Each section has a unique sequential div
number, and each
paragraph (p
) within the section and eeach sentence
(s
) within each paragraph are also sequentially numbered
(e.g., div = 1, p = 2, s = 3 is the third sentence of the second
paragraph of the first section after the abstract).
paper$full_text |> names()
#> [1] "text" "section" "header" "div" "p" "s" "id"
Text Search
The search_text()
function helps you search the text of
a paper or list of papers.
The default arguments give you a data frame containing a row for
every sentence in every paper in the set. The data frame has the same
column structure as the full_text
table above, so that you
can easily chain text searches.
all_sentences <- search_text(papers)
You can customise search_text()
to return paragraphs or
sections instead of sentences. The section
column contains
the automatically classified section types from the options “abstract”,
“intro”, “methods”, “results”, or “discussion” (this can be inaccurate
if grobid doesn’t detect headers or the header text doesn’t obviously
fall in one of these categories).
method_paragraphs <- search_text(papers, section = "method", return = "paragraph")

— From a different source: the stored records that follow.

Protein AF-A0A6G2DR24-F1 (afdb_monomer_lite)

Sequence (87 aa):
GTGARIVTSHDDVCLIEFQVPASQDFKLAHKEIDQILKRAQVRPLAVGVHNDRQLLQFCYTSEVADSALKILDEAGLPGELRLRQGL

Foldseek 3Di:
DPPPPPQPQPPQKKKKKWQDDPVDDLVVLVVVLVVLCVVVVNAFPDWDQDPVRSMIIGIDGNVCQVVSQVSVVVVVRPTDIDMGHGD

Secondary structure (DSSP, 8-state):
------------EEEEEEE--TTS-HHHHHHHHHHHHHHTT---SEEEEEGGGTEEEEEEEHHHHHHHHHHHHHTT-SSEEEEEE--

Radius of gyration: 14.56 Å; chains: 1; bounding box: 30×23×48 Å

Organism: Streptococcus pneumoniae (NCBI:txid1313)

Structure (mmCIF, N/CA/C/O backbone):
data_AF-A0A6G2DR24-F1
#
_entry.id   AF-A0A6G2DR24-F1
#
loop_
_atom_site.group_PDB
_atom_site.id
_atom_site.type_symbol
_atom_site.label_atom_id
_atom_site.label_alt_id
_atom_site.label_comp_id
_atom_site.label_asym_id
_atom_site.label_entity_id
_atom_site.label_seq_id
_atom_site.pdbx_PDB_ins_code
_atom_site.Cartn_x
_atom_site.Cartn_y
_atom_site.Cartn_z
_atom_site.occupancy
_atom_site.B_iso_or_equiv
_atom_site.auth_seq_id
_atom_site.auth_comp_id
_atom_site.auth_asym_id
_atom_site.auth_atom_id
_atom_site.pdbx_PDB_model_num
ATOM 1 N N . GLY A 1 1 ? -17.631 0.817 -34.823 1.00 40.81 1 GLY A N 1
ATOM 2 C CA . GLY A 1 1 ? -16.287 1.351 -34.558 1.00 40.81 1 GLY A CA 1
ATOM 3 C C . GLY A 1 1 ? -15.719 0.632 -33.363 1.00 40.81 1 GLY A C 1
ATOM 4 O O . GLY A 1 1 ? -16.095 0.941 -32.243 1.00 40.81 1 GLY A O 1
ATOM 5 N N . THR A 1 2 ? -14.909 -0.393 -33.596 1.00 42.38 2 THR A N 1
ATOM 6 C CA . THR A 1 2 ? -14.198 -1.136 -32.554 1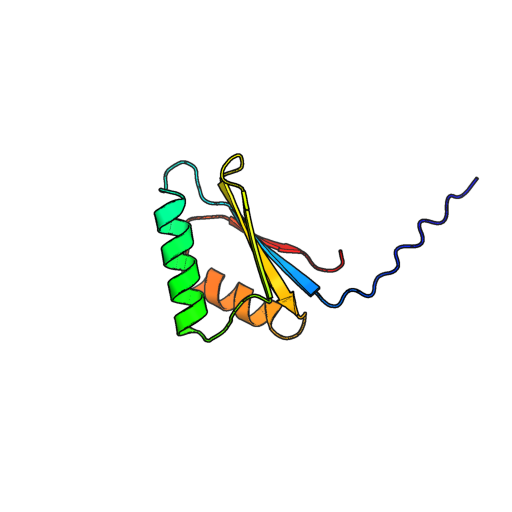.00 42.38 2 THR A CA 1
ATOM 7 C C . THR A 1 2 ? -13.059 -0.256 -32.056 1.00 42.38 2 THR A C 1
ATOM 9 O O . THR A 1 2 ? -12.022 -0.137 -32.699 1.00 42.38 2 THR A O 1
ATOM 12 N N . GLY A 1 3 ? -13.299 0.437 -30.942 1.00 40.75 3 GLY A N 1
ATOM 13 C CA . GLY A 1 3 ? -12.271 1.200 -30.248 1.00 40.75 3 GLY A CA 1
ATOM 14 C C . GLY A 1 3 ? -11.227 0.235 -29.712 1.00 40.75 3 GLY A C 1
ATOM 15 O O . GLY A 1 3 ? -11.445 -0.406 -28.686 1.00 40.75 3 GLY A O 1
ATOM 16 N N . ALA A 1 4 ? -10.116 0.104 -30.428 1.00 53.81 4 ALA A N 1
ATOM 17 C CA . ALA A 1 4 ? -8.922 -0.523 -29.900 1.00 53.81 4 ALA A CA 1
ATOM 18 C C . ALA A 1 4 ? -8.492 0.279 -28.663 1.00 53.81 4 ALA A C 1
ATOM 20 O O . ALA A 1 4 ? -7.982 1.392 -28.780 1.00 53.81 4 ALA A O 1
ATOM 21 N N . ARG A 1 5 ? -8.740 -0.260 -27.464 1.00 51.22 5 ARG A N 1
ATOM 22 C CA . ARG A 1 5 ? -8.036 0.199 -26.268 1.00 51.22 5 ARG A CA 1
ATOM 23 C C . ARG A 1 5 ? -6.642 -0.381 -26.368 1.00 51.22 5 ARG A C 1
ATOM 25 O O . ARG A 1 5 ? -6.430 -1.555 -26.084 1.00 51.22 5 ARG A O 1
ATOM 32 N N . ILE A 1 6 ? -5.720 0.441 -26.837 1.00 47.69 6 ILE A N 1
ATOM 33 C CA . ILE A 1 6 ? -4.299 0.175 -26.704 1.00 47.69 6 ILE A CA 1
ATOM 34 C C . ILE A 1 6 ? -4.011 0.309 -25.205 1.00 47.69 6 ILE A C 1
ATOM 36 O O . ILE A 1 6 ? -3.788 1.402 -24.700 1.00 47.69 6 ILE A O 1
ATOM 40 N N . VAL A 1 7 ? -4.134 -0.799 -24.478 1.00 52.16 7 VAL A N 1
ATOM 41 C CA . VAL A 1 7 ? -3.524 -0.954 -23.160 1.00 52.16 7 VAL A CA 1
ATOM 42 C C . VAL A 1 7 ? -2.056 -1.226 -23.435 1.00 52.16 7 VAL A C 1
ATOM 44 O O . VAL A 1 7 ? -1.673 -2.338 -23.788 1.00 52.16 7 VAL A O 1
ATOM 47 N N . THR A 1 8 ? -1.230 -0.187 -23.374 1.00 45.25 8 THR A N 1
ATOM 48 C CA . THR A 1 8 ? 0.217 -0.365 -23.268 1.00 45.25 8 THR A CA 1
ATOM 49 C C . THR A 1 8 ? 0.500 -0.942 -21.884 1.00 45.25 8 THR A C 1
ATOM 51 O O . THR A 1 8 ? 0.837 -0.217 -20.960 1.00 45.25 8 THR A O 1
ATOM 54 N N . SER A 1 9 ? 0.287 -2.250 -21.735 1.00 47.91 9 SER A N 1
ATOM 55 C CA . SER A 1 9 ? 0.732 -3.047 -20.596 1.00 47.91 9 SER A CA 1
ATOM 56 C C . SER A 1 9 ? 2.252 -3.117 -20.636 1.00 47.91 9 SER A C 1
ATOM 58 O O . SER A 1 9 ? 2.777 -4.025 -21.269 1.00 47.91 9 SER A O 1
ATOM 60 N N . HIS A 1 10 ? 2.946 -2.135 -20.067 1.00 54.09 10 HIS A N 1
ATOM 61 C CA . HIS A 1 10 ? 4.382 -2.205 -19.764 1.00 54.09 10 HIS A CA 1
ATOM 62 C C . HIS A 1 10 ? 4.758 -1.101 -18.768 1.00 54.09 10 HIS A C 1
ATOM 64 O O . HIS A 1 10 ? 5.598 -0.249 -19.031 1.00 54.09 10 HIS A O 1
ATOM 70 N N . ASP A 1 11 ? 4.113 -1.115 -17.609 1.00 53.62 11 ASP A N 1
ATOM 71 C CA . ASP A 1 11 ? 4.696 -0.537 -16.406 1.00 53.62 11 ASP A CA 1
ATOM 72 C C . ASP A 1 11 ? 4.782 -1.705 -15.416 1.00 53.62 11 ASP A C 1
ATOM 74 O O . ASP A 1 11 ? 3.772 -2.149 -14.872 1.00 53.62 11 ASP A O 1
ATOM 78 N N . ASP A 1 12 ? 5.975 -2.296 -15.279 1.00 72.75 12 ASP A N 1
ATOM 79 C CA . ASP A 1 12 ? 6.299 -3.456 -14.423 1.00 72.75 12 ASP A CA 1
ATOM 80 C C . ASP A 1 12 ? 6.235 -3.114 -12.920 1.00 72.75 12 ASP A C 1
ATOM 82 O O . ASP A 1 12 ? 7.100 -3.473 -12.112 1.00 72.75 12 ASP A O 1
ATOM 86 N N . VAL A 1 13 ? 5.202 -2.371 -12.534 1.00 82.19 13 VAL A N 1
ATOM 87 C CA . VAL A 1 13 ? 4.928 -1.970 -11.167 1.00 82.19 13 VAL A CA 1
ATOM 88 C C . VAL A 1 13 ? 3.608 -2.565 -10.702 1.00 82.19 13 VAL A C 1
ATOM 90 O O . VAL A 1 13 ? 2.590 -2.584 -11.394 1.00 82.19 13 VAL A O 1
ATOM 93 N N . CYS A 1 14 ? 3.640 -3.071 -9.482 1.00 90.12 14 CYS A N 1
ATOM 94 C CA . CYS A 1 14 ? 2.490 -3.574 -8.767 1.00 90.12 14 CYS A CA 1
ATOM 95 C C . CYS A 1 14 ? 2.129 -2.597 -7.651 1.00 90.12 14 CYS A C 1
ATOM 97 O O . CYS A 1 14 ? 2.996 -2.035 -6.979 1.00 90.12 14 CYS A O 1
ATOM 99 N N . LEU A 1 15 ? 0.834 -2.444 -7.415 1.00 92.31 15 LEU A N 1
ATOM 100 C CA . LEU A 1 15 ? 0.310 -1.715 -6.274 1.00 92.31 15 LEU A CA 1
ATOM 101 C C . LEU A 1 15 ? -0.242 -2.693 -5.250 1.00 92.31 15 LEU A C 1
ATOM 103 O O . LEU A 1 15 ? -1.088 -3.525 -5.568 1.00 92.31 15 LEU A O 1
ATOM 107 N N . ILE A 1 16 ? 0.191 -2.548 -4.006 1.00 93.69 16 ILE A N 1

A random paragraph from a method section.
#> [1] "Method"
Pattern
You can just code every sentence or paragraph in a set of papers, but this is usually not very efficient, so we can use a search pattern to filter the text.

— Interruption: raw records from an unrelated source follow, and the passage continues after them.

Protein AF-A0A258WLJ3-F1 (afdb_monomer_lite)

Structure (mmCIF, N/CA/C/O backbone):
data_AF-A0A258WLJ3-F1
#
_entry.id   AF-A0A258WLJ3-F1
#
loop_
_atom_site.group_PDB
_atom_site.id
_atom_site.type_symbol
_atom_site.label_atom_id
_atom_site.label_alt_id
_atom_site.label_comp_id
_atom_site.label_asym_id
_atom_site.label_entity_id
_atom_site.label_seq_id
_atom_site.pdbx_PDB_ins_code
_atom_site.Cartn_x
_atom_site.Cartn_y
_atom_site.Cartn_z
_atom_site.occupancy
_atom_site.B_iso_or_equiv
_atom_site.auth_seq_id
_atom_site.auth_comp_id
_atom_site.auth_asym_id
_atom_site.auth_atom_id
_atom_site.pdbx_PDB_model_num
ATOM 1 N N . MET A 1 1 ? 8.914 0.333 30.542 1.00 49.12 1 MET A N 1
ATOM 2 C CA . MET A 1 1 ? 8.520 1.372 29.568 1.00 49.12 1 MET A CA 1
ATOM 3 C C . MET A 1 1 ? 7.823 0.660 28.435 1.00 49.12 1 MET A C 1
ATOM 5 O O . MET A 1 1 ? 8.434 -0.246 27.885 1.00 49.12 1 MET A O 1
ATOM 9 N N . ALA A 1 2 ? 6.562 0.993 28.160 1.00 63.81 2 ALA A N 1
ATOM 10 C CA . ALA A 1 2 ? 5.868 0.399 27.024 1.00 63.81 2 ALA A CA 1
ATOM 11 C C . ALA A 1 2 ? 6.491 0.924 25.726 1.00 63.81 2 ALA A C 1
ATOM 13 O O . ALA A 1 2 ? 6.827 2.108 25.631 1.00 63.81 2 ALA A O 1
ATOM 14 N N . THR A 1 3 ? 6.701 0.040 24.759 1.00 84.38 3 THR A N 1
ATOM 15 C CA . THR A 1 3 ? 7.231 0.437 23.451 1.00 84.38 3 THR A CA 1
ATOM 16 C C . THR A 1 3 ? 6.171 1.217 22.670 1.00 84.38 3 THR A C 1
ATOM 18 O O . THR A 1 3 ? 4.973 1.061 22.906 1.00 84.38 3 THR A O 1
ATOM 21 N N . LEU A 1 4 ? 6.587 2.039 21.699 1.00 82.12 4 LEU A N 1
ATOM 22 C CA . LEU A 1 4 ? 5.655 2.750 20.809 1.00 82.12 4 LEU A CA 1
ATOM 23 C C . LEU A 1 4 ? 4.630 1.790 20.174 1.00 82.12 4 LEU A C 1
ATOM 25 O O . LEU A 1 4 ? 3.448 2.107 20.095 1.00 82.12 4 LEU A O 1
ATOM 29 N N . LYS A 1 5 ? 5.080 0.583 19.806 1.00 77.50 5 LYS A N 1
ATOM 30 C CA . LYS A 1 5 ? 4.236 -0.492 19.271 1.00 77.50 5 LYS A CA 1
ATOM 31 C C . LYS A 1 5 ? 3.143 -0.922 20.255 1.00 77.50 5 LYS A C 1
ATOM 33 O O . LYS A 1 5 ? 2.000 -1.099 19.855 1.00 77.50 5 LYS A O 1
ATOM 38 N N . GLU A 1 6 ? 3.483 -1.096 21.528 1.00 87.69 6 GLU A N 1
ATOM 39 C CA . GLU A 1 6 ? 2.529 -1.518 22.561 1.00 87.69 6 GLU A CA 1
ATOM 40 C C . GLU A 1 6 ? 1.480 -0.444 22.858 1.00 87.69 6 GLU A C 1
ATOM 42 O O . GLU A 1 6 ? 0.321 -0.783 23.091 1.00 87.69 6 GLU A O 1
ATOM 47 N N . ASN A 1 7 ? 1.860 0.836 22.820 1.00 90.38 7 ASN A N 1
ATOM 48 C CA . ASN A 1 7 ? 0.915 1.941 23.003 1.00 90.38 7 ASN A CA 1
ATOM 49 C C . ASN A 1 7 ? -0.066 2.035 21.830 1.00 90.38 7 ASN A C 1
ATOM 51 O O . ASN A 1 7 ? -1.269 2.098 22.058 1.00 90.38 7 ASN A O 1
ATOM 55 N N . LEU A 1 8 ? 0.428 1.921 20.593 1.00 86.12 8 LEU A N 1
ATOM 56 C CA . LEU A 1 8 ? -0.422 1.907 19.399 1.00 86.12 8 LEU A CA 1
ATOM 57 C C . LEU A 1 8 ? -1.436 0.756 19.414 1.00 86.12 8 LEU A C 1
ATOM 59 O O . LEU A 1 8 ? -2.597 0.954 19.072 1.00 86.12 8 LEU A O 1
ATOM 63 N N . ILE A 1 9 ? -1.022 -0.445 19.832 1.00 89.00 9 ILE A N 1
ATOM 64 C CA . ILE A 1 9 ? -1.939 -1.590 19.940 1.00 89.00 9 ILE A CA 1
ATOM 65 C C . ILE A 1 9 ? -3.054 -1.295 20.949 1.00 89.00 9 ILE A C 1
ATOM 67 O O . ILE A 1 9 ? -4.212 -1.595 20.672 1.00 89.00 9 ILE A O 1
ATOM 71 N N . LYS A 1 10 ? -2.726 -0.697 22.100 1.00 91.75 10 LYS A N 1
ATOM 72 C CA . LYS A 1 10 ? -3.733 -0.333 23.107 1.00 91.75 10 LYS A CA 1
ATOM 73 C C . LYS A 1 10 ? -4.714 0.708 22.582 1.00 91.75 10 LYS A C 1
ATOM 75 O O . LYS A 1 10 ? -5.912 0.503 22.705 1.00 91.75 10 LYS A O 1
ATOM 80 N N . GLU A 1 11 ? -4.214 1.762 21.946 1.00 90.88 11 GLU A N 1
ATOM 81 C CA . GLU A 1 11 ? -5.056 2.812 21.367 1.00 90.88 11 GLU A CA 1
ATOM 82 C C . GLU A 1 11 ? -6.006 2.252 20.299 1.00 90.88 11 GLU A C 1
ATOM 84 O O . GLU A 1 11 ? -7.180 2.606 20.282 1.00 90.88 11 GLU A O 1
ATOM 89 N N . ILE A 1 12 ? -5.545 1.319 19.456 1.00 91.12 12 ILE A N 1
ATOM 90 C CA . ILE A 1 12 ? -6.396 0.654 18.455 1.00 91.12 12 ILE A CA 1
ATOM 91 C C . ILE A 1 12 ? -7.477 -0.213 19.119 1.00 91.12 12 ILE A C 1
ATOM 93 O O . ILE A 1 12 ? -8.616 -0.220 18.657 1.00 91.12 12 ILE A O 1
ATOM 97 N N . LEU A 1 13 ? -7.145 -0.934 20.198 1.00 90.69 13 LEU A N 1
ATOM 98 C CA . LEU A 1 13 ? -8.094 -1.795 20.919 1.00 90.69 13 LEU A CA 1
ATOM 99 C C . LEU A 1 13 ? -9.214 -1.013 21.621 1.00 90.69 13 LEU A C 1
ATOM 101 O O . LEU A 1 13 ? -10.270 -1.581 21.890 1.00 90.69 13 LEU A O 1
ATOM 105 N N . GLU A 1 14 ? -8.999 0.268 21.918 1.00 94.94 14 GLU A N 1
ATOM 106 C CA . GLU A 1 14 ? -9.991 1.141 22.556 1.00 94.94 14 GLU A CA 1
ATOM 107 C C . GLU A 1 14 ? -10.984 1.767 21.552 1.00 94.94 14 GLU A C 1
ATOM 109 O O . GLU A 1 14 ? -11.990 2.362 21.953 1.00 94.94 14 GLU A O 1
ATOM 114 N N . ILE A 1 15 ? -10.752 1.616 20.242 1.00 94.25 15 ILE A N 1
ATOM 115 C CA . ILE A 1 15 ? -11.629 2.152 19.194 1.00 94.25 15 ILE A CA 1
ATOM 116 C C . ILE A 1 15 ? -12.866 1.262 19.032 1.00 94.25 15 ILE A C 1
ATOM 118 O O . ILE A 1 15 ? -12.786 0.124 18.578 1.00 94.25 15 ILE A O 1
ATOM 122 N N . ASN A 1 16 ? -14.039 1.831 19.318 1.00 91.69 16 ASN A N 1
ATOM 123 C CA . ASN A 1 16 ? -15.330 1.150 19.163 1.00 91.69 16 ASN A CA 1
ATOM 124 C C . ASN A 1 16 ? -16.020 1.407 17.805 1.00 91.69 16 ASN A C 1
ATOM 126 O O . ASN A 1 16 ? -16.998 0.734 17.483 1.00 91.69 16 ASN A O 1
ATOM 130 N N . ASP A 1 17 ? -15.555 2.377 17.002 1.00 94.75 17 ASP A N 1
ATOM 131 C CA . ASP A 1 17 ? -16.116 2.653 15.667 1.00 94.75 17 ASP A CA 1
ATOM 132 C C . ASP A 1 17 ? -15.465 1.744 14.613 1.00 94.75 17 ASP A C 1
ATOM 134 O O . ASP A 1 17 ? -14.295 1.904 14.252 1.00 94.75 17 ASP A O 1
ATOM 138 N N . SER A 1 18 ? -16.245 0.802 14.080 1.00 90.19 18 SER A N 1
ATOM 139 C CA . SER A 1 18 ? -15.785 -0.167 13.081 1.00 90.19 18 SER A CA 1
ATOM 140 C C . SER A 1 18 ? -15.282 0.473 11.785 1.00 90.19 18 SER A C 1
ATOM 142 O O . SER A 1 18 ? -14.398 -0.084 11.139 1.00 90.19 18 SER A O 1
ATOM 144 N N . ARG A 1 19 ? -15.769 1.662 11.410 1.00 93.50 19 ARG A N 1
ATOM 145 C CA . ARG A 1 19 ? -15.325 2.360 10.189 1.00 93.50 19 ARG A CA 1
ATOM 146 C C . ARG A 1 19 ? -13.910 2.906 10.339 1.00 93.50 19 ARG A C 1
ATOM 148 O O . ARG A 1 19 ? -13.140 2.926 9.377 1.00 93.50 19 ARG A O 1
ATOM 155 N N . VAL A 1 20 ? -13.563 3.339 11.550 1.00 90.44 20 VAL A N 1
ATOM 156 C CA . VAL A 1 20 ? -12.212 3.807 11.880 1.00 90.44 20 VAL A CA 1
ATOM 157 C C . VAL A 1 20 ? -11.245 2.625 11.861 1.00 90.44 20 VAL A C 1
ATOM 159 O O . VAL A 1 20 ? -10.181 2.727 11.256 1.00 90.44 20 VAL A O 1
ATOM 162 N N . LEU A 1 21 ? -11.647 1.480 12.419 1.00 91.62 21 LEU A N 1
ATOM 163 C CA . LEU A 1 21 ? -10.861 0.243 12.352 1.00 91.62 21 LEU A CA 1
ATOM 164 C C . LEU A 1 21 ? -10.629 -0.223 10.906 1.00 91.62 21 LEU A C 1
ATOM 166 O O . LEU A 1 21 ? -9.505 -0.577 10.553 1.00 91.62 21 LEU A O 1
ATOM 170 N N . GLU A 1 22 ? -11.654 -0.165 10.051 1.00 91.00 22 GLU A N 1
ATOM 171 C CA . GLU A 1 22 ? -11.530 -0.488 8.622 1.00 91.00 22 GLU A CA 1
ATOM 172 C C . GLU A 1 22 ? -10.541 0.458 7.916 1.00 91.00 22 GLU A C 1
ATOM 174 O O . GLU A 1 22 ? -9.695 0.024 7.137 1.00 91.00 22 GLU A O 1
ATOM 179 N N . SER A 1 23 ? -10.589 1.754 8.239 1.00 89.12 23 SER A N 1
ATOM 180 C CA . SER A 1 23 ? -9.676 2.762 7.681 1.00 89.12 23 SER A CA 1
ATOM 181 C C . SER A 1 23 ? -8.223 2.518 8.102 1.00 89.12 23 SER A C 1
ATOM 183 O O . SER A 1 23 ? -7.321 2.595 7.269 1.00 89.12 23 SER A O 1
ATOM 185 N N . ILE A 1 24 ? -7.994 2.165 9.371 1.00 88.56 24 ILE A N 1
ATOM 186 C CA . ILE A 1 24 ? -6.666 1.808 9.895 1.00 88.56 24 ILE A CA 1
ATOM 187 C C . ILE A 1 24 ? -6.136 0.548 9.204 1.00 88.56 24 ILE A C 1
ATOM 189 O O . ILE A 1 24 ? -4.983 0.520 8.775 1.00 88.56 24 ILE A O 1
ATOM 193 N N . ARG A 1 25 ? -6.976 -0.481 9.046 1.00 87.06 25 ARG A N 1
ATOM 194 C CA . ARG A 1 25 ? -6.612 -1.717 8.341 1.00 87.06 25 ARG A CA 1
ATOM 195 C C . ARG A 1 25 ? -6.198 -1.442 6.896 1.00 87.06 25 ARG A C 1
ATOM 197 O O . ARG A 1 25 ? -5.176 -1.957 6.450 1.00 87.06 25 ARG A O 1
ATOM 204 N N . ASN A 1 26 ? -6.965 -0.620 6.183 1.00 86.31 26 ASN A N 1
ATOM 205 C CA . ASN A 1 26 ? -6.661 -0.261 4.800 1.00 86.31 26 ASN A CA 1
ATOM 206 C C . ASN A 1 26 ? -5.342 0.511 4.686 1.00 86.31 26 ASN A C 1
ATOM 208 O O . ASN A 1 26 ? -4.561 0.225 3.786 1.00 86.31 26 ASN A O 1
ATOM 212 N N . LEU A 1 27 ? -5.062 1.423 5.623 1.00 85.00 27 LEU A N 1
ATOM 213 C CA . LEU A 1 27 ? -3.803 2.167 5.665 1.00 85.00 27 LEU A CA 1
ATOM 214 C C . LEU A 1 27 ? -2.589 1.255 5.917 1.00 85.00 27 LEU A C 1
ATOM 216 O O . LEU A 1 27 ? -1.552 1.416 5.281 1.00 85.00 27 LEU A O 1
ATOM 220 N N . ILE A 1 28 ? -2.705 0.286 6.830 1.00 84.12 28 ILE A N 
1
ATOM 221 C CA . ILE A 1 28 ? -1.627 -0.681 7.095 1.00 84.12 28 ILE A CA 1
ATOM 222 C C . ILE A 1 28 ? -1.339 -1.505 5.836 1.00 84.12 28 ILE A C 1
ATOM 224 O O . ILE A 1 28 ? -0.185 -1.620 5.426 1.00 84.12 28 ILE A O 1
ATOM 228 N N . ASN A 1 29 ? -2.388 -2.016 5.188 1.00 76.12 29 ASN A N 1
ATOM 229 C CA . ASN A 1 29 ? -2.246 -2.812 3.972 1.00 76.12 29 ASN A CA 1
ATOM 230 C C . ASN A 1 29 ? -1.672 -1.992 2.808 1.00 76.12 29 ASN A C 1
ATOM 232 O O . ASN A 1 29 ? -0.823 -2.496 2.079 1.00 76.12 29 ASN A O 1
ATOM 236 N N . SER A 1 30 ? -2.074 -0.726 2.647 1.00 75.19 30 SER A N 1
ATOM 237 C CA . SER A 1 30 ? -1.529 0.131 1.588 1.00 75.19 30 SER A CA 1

search <- search_text(papers, pattern = "Scotland")
Here we have 8 results. We’ll just show the paper id and text columns of the returned table, but the table also provides the section type, header, and section, paragraph, and sentence numbers (div, p, and s).
Chaining
You can chain together searches to iteratively narrow down results.
search <- papers |>
search_text("DeBruine") |>
search_text("2006")
Regex
You can also use regular expressions to refine your search. The pattern below returns every sentence that contains either “Scotland” or “Scottish”.
search <- search_text(papers, pattern = "(Scotland|Scottish)")
Match
You can return just the matching text for a regular expression by setting the results to “match”. This pattern searches for text like “p < .25” or p<0.01”.
match <- search_text(papers,
pattern = "p\\s*>\\s*0?\\.[0-9]+\\b",
return = "match")
You can expand this to the whole sentence, paragraph, or +/- some
number of sentences around the match using
expand_text()
.
expand <- expand_text(results_table = match,
paper = papers,
expand_to = "sentence",
plus = 0,
minus = 0)
expand$expanded[1]
#> [1] "No main effects or interactions with time were found (p > .29), which indicates that the action-specific effects of TMS on confidence are not specific to its delivery before or after a perceptual decision."